I have numbered all of our drawings accordingly now that we have added the in‑betweens.
Let's see how it's looking so far! That's coming along nicely! Good work! Now let's sweeten the animation and add more in-betweens!
Let's add an in-between between our drawing 1 and drawing 2! Notice how I am still working rough. Also don't forget about the back wing!
Add an in-between after drawing 2! We added one between drawings 1 and 2, and now we're adding one between drawing 2 and 3. Once we have finished adding our in-betweens, we are going to renumber all of the drawings accordingly.
Now let's add an in-between between drawings 3 and 4—still working rough, still just working in shapes and not worrying about facial detail.
And lastly, for our in-betweens let's add one between our drawing number 4 and drawing number 1 to complete the loop. Drawing number 4 is in blue and drawing number 1 is in red. Our in-between is in black. Notice how our last drawing is also our first drawing!
Let's take a look! That looks really nice! Good work sweetening our animating and making it really smooth adding all of those in-betweens!
2. Add Detail
Add facial detail! Our bird can't smile without a beak, so let's give him a face!
That's coming along nicely—that's a happy looking bird!
Neaten, sweeten and add feathers!
I decided to zoom way in to show you how I am adding detail and neatening up the line.
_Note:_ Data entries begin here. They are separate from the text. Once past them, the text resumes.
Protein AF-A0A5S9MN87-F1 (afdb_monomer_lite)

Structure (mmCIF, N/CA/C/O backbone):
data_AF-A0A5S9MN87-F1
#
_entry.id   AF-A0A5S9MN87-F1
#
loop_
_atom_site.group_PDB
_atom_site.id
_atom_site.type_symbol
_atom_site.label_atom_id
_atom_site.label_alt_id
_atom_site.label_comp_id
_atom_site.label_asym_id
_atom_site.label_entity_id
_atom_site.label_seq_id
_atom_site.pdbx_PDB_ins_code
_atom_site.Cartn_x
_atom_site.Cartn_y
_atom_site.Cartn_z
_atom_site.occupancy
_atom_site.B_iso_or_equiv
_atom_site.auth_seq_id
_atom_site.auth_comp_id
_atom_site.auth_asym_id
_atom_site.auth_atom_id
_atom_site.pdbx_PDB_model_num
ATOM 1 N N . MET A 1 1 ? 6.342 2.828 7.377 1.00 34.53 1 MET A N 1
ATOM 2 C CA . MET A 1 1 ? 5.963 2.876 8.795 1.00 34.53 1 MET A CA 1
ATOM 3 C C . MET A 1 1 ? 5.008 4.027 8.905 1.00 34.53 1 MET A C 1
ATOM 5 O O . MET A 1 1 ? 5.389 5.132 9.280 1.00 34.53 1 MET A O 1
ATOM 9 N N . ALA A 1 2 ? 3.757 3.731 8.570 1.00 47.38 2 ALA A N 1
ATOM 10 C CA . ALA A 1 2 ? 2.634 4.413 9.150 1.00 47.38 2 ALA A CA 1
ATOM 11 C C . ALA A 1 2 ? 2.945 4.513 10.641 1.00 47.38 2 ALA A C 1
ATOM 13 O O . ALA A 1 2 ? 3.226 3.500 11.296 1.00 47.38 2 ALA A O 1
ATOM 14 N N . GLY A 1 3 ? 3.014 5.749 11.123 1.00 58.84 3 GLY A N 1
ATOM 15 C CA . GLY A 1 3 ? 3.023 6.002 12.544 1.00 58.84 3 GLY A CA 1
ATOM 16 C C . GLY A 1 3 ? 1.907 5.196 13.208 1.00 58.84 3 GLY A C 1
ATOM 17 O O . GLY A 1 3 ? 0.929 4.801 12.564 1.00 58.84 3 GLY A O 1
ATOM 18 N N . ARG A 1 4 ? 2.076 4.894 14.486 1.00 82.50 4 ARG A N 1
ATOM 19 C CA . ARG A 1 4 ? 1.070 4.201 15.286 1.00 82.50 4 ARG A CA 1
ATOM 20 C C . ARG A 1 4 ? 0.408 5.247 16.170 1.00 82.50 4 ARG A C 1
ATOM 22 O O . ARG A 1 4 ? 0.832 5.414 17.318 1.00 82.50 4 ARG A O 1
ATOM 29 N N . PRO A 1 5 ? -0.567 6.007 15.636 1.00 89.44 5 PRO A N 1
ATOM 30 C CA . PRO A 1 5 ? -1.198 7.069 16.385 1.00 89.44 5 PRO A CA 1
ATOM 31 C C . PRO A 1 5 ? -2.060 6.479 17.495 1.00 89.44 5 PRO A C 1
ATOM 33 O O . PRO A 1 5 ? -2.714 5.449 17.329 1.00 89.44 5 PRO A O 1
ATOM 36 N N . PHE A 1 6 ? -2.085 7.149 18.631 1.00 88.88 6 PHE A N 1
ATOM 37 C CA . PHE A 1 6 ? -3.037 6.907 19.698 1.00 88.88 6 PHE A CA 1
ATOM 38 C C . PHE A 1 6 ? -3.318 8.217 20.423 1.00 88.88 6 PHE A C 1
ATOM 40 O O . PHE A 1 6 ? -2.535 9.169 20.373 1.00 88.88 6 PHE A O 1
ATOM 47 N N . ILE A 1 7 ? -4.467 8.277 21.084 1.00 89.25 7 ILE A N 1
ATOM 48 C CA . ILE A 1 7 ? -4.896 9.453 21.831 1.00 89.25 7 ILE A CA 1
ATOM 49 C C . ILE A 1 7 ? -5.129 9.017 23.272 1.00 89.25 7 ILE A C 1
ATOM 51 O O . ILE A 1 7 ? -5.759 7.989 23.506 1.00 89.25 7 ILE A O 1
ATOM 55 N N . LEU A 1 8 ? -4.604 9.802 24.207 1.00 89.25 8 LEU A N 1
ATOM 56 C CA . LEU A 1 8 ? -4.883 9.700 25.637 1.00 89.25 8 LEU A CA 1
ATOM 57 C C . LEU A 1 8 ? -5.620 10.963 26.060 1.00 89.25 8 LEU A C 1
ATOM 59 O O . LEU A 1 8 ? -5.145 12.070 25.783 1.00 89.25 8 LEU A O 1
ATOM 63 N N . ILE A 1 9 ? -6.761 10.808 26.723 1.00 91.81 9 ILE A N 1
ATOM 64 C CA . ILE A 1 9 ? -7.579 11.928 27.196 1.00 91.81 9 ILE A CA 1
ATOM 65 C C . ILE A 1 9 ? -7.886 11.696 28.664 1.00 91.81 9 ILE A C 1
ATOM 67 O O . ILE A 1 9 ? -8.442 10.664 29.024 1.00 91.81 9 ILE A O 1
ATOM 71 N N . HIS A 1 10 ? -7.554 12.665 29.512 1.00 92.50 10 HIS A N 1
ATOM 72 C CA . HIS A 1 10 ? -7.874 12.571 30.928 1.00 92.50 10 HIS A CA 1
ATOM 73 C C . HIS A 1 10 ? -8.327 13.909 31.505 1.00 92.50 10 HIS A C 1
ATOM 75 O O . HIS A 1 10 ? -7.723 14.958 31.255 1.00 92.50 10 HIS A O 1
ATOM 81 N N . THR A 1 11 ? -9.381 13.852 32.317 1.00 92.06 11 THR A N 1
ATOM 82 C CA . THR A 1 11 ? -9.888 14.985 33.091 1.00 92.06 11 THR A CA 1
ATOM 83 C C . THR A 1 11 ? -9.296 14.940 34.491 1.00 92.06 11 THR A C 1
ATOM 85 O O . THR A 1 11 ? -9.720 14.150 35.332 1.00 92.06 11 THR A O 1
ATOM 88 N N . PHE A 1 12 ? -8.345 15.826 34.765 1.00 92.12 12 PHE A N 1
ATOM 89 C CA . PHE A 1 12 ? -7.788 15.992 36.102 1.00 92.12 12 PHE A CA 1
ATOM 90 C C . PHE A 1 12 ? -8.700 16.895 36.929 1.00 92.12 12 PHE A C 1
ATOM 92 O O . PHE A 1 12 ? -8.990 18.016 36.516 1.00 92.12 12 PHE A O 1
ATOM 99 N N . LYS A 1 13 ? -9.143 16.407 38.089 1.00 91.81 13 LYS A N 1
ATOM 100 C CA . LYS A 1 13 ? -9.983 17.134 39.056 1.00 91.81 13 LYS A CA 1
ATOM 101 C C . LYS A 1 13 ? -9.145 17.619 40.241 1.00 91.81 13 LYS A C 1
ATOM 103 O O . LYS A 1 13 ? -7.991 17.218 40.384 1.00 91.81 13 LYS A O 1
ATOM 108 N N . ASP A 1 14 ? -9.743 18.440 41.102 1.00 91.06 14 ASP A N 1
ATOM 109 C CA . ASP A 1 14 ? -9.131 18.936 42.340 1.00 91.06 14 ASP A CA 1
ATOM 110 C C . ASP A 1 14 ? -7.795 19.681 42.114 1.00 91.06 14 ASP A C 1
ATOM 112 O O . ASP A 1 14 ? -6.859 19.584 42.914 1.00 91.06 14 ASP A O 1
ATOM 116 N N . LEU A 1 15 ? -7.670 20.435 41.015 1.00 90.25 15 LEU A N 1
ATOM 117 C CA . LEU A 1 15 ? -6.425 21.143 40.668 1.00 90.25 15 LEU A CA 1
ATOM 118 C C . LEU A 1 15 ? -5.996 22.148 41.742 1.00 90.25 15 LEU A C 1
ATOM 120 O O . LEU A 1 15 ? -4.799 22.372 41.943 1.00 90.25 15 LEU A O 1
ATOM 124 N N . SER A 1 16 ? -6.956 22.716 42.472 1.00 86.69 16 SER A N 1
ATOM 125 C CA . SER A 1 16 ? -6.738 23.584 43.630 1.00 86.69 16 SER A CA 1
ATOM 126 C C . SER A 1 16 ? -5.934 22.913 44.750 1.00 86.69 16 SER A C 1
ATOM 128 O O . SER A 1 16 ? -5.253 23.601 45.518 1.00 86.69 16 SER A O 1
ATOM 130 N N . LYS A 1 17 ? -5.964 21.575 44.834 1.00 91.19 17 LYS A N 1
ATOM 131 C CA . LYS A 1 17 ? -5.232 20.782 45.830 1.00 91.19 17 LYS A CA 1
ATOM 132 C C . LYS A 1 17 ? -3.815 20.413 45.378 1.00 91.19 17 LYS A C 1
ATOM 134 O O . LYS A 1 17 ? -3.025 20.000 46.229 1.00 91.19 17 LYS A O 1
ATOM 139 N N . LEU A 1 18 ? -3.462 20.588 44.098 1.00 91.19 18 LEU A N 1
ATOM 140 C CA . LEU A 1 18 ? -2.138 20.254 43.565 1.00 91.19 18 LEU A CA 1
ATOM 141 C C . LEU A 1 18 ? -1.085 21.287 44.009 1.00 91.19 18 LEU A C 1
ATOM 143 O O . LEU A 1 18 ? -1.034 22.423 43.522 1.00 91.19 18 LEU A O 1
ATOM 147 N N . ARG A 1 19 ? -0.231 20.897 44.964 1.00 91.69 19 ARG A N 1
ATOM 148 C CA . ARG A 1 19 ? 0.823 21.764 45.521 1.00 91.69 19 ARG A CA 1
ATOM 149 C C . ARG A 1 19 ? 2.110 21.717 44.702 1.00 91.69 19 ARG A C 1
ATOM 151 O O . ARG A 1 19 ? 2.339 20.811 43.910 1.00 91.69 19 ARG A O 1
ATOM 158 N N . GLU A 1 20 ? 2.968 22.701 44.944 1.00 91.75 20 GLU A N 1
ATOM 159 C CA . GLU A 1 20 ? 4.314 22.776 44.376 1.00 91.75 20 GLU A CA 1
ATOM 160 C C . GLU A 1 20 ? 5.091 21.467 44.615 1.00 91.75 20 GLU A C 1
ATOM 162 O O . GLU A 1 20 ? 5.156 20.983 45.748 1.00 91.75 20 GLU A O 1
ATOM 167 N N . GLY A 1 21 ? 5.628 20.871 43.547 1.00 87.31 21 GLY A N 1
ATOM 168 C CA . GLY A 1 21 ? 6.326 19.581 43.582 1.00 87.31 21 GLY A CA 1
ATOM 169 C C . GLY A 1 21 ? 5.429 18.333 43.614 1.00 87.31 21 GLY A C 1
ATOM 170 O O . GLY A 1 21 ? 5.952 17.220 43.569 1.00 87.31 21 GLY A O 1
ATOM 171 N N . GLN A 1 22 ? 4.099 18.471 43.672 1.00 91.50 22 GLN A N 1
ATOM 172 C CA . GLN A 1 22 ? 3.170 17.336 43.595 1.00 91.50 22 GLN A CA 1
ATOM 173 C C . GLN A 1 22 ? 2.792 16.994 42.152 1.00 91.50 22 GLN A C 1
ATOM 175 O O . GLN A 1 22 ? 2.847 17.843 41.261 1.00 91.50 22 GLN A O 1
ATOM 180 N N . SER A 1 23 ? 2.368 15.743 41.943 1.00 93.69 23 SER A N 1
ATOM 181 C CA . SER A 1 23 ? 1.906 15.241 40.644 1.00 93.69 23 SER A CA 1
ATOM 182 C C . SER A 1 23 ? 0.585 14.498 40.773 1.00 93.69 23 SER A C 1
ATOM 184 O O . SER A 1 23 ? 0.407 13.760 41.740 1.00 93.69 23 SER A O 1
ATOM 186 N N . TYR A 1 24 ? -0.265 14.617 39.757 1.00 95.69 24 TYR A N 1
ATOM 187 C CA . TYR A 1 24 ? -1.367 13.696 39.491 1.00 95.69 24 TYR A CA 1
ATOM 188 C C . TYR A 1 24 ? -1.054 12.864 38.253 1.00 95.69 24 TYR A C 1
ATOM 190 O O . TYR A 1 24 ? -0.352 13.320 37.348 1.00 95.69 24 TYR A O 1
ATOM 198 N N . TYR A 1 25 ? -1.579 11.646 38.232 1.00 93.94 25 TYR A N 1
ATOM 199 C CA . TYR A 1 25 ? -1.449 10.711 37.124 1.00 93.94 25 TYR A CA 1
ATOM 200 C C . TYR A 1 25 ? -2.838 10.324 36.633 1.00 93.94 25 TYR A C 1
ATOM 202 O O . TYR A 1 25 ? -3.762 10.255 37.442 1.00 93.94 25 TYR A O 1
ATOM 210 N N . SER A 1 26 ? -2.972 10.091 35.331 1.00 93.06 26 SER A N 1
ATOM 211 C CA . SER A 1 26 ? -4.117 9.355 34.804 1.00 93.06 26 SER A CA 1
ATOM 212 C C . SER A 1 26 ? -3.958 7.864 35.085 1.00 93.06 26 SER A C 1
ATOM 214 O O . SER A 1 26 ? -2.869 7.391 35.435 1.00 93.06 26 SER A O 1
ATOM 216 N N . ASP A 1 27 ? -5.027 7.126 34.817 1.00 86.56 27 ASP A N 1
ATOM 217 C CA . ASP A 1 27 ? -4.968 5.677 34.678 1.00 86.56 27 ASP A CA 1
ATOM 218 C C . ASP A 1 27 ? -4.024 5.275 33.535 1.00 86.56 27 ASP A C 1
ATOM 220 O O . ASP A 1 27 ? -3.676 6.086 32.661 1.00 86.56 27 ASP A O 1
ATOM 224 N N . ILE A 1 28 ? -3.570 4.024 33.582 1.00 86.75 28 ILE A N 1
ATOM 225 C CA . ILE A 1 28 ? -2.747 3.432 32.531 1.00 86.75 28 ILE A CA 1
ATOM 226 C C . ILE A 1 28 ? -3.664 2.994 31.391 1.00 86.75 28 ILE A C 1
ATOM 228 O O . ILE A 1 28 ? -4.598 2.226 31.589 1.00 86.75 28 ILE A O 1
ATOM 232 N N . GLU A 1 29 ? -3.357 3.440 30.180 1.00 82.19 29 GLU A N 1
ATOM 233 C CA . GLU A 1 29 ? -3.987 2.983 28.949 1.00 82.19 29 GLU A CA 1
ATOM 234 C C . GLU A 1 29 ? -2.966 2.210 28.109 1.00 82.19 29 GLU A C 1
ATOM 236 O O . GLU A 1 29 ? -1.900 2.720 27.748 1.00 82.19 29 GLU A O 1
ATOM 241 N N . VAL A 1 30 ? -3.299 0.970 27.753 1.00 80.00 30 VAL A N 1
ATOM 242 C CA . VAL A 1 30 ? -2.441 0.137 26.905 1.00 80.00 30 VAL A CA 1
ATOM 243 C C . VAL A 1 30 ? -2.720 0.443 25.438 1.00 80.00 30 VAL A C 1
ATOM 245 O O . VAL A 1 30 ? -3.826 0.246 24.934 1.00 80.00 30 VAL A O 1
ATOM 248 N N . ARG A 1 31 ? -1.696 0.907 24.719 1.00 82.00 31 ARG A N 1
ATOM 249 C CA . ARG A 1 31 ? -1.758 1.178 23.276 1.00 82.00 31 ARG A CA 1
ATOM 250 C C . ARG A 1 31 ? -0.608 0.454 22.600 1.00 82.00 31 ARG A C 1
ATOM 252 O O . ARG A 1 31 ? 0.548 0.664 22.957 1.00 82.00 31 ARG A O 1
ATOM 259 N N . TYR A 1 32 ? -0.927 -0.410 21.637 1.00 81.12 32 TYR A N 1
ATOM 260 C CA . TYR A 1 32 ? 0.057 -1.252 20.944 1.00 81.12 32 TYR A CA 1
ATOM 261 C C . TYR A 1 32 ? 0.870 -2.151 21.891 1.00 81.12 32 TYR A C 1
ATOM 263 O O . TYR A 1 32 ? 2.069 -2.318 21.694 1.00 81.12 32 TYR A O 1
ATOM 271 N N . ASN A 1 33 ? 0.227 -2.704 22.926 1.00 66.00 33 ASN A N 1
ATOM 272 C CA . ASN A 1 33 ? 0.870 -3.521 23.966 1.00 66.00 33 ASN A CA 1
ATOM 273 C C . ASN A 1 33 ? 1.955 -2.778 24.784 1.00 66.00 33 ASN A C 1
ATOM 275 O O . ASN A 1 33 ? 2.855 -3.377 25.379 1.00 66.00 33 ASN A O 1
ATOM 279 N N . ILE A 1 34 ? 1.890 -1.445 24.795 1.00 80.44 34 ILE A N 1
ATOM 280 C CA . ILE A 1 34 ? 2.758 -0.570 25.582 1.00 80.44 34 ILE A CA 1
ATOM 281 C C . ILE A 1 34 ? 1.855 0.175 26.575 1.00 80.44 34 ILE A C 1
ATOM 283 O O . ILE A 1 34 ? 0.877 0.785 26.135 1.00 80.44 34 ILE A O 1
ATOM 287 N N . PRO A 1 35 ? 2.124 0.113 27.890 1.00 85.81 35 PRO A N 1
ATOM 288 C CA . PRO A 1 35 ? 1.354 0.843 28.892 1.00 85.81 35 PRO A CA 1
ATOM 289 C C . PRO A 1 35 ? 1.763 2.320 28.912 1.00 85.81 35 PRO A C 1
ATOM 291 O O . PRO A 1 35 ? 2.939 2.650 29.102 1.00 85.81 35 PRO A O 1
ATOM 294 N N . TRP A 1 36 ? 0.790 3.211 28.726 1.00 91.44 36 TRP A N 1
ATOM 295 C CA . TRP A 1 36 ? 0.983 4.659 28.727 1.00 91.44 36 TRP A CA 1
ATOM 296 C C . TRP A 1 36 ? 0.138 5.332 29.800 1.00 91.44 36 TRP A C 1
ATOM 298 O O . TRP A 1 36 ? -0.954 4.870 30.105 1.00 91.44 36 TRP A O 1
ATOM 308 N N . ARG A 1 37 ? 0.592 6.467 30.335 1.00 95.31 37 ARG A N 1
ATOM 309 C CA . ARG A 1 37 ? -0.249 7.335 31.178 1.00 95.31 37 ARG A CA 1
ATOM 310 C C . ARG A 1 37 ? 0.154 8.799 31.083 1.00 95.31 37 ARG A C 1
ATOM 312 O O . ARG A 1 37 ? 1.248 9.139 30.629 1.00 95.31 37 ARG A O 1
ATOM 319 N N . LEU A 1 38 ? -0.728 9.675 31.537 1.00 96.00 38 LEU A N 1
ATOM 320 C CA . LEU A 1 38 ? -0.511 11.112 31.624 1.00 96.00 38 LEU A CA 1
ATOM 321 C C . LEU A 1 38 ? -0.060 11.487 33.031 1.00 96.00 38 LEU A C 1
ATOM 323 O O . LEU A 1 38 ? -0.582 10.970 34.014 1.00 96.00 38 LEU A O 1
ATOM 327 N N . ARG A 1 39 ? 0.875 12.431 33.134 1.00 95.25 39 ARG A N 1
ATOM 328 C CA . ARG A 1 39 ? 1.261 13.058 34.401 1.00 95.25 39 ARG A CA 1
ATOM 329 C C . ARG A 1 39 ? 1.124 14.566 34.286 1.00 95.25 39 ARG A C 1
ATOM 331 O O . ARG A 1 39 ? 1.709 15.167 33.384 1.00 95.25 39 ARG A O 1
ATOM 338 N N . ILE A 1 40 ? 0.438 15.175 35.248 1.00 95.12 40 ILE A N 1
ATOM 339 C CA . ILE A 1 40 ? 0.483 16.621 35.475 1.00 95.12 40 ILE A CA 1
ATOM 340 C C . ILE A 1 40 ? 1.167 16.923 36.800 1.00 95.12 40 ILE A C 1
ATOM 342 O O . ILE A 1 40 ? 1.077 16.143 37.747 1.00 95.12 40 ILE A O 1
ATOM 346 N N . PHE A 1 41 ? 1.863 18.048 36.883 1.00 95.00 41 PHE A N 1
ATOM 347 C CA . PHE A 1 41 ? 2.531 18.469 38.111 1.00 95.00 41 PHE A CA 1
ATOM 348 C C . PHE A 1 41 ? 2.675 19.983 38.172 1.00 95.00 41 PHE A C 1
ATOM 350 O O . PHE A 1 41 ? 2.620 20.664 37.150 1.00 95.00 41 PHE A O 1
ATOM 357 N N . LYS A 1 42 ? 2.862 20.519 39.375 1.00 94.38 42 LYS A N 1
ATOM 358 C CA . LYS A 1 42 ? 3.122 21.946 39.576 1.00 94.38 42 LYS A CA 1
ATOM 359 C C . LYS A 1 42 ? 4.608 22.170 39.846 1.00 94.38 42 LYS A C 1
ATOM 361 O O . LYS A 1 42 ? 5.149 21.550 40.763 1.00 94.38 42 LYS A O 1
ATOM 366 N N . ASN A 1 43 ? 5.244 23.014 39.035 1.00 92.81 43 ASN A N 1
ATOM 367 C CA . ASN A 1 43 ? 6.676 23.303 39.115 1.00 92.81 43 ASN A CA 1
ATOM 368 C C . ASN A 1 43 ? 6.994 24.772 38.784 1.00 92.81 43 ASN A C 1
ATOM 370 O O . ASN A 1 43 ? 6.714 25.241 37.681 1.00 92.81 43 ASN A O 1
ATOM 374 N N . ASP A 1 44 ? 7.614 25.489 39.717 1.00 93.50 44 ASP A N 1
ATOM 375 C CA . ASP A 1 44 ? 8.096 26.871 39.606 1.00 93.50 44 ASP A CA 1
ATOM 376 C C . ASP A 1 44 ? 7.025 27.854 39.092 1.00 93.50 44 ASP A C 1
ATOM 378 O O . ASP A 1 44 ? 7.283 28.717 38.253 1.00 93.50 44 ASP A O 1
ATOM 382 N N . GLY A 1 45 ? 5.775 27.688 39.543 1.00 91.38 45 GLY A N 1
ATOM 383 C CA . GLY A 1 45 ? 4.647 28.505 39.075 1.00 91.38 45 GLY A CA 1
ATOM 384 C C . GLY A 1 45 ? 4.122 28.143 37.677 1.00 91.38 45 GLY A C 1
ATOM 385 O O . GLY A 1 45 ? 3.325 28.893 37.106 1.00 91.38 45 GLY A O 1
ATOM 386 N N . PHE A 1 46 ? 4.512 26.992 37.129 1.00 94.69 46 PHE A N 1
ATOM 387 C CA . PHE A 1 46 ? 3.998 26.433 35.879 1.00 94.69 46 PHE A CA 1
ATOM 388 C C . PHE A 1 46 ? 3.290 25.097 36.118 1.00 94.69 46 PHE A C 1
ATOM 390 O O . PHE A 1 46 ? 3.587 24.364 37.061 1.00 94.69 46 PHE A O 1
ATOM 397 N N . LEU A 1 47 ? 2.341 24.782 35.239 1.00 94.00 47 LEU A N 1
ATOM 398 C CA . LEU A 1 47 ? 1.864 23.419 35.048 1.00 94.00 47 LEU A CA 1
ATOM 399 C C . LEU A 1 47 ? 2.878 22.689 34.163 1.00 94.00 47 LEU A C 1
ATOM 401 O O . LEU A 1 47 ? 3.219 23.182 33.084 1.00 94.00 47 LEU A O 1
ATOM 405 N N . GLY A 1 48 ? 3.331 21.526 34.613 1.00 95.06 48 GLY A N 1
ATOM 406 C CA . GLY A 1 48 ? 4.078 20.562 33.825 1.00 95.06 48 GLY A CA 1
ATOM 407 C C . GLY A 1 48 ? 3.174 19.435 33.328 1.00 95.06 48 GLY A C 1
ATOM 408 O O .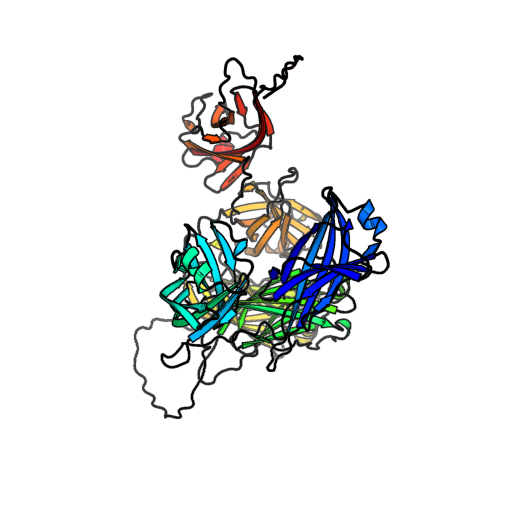 GLY A 1 48 ? 2.245 19.035 34.032 1.00 95.06 48 GLY A O 1
ATOM 409 N N . VAL A 1 49 ? 3.429 18.939 32.116 1.00 95.44 49 VAL A N 1
ATOM 410 C CA . VAL A 1 49 ? 2.660 17.857 31.476 1.00 95.44 49 VAL A CA 1
ATOM 411 C C . VAL A 1 49 ? 3.627 16.875 30.831 1.00 95.44 49 VAL A C 1
ATOM 413 O O . VAL A 1 49 ? 4.421 17.290 29.987 1.00 95.44 49 VAL A O 1
ATOM 416 N N . ASN A 1 50 ? 3.534 15.593 31.195 1.00 95.69 50 ASN A N 1
ATOM 417 C CA . ASN A 1 50 ? 4.352 14.513 30.642 1.00 95.69 50 ASN A CA 1
ATOM 418 C C . ASN A 1 50 ? 3.496 13.345 30.138 1.00 95.69 50 ASN A C 1
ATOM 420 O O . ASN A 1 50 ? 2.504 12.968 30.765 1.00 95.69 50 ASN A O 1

You can see my clean line on top of my rough line (the rough line is in light grey). I am cleaning up my character and choosing to work in a loose style, like a brush line. As I tighten up my drawings, notice how I am adding feathers to the wings and tail. See how the feathers follow the overall shape of my rough wing? Same goes for the tail.
Keep going! It's looking good! Its not a perfect line—it's by hand, so it has a nice, loose quality to it.
Here is our bird at regular size. We've almost finished cleaning up the animation!
Looks great! That is a happy flying bird!
3. Ready, Set, Color!
There is only one thing left to do. And that is…
… color your animation!
Blue is my favorite color, so I chose a cheerful shade of blue and gave him a yellow beak. Fun! But your bird might be a different color if you choose—it is your special animation!
Let's take a final look… Looks GREAT!!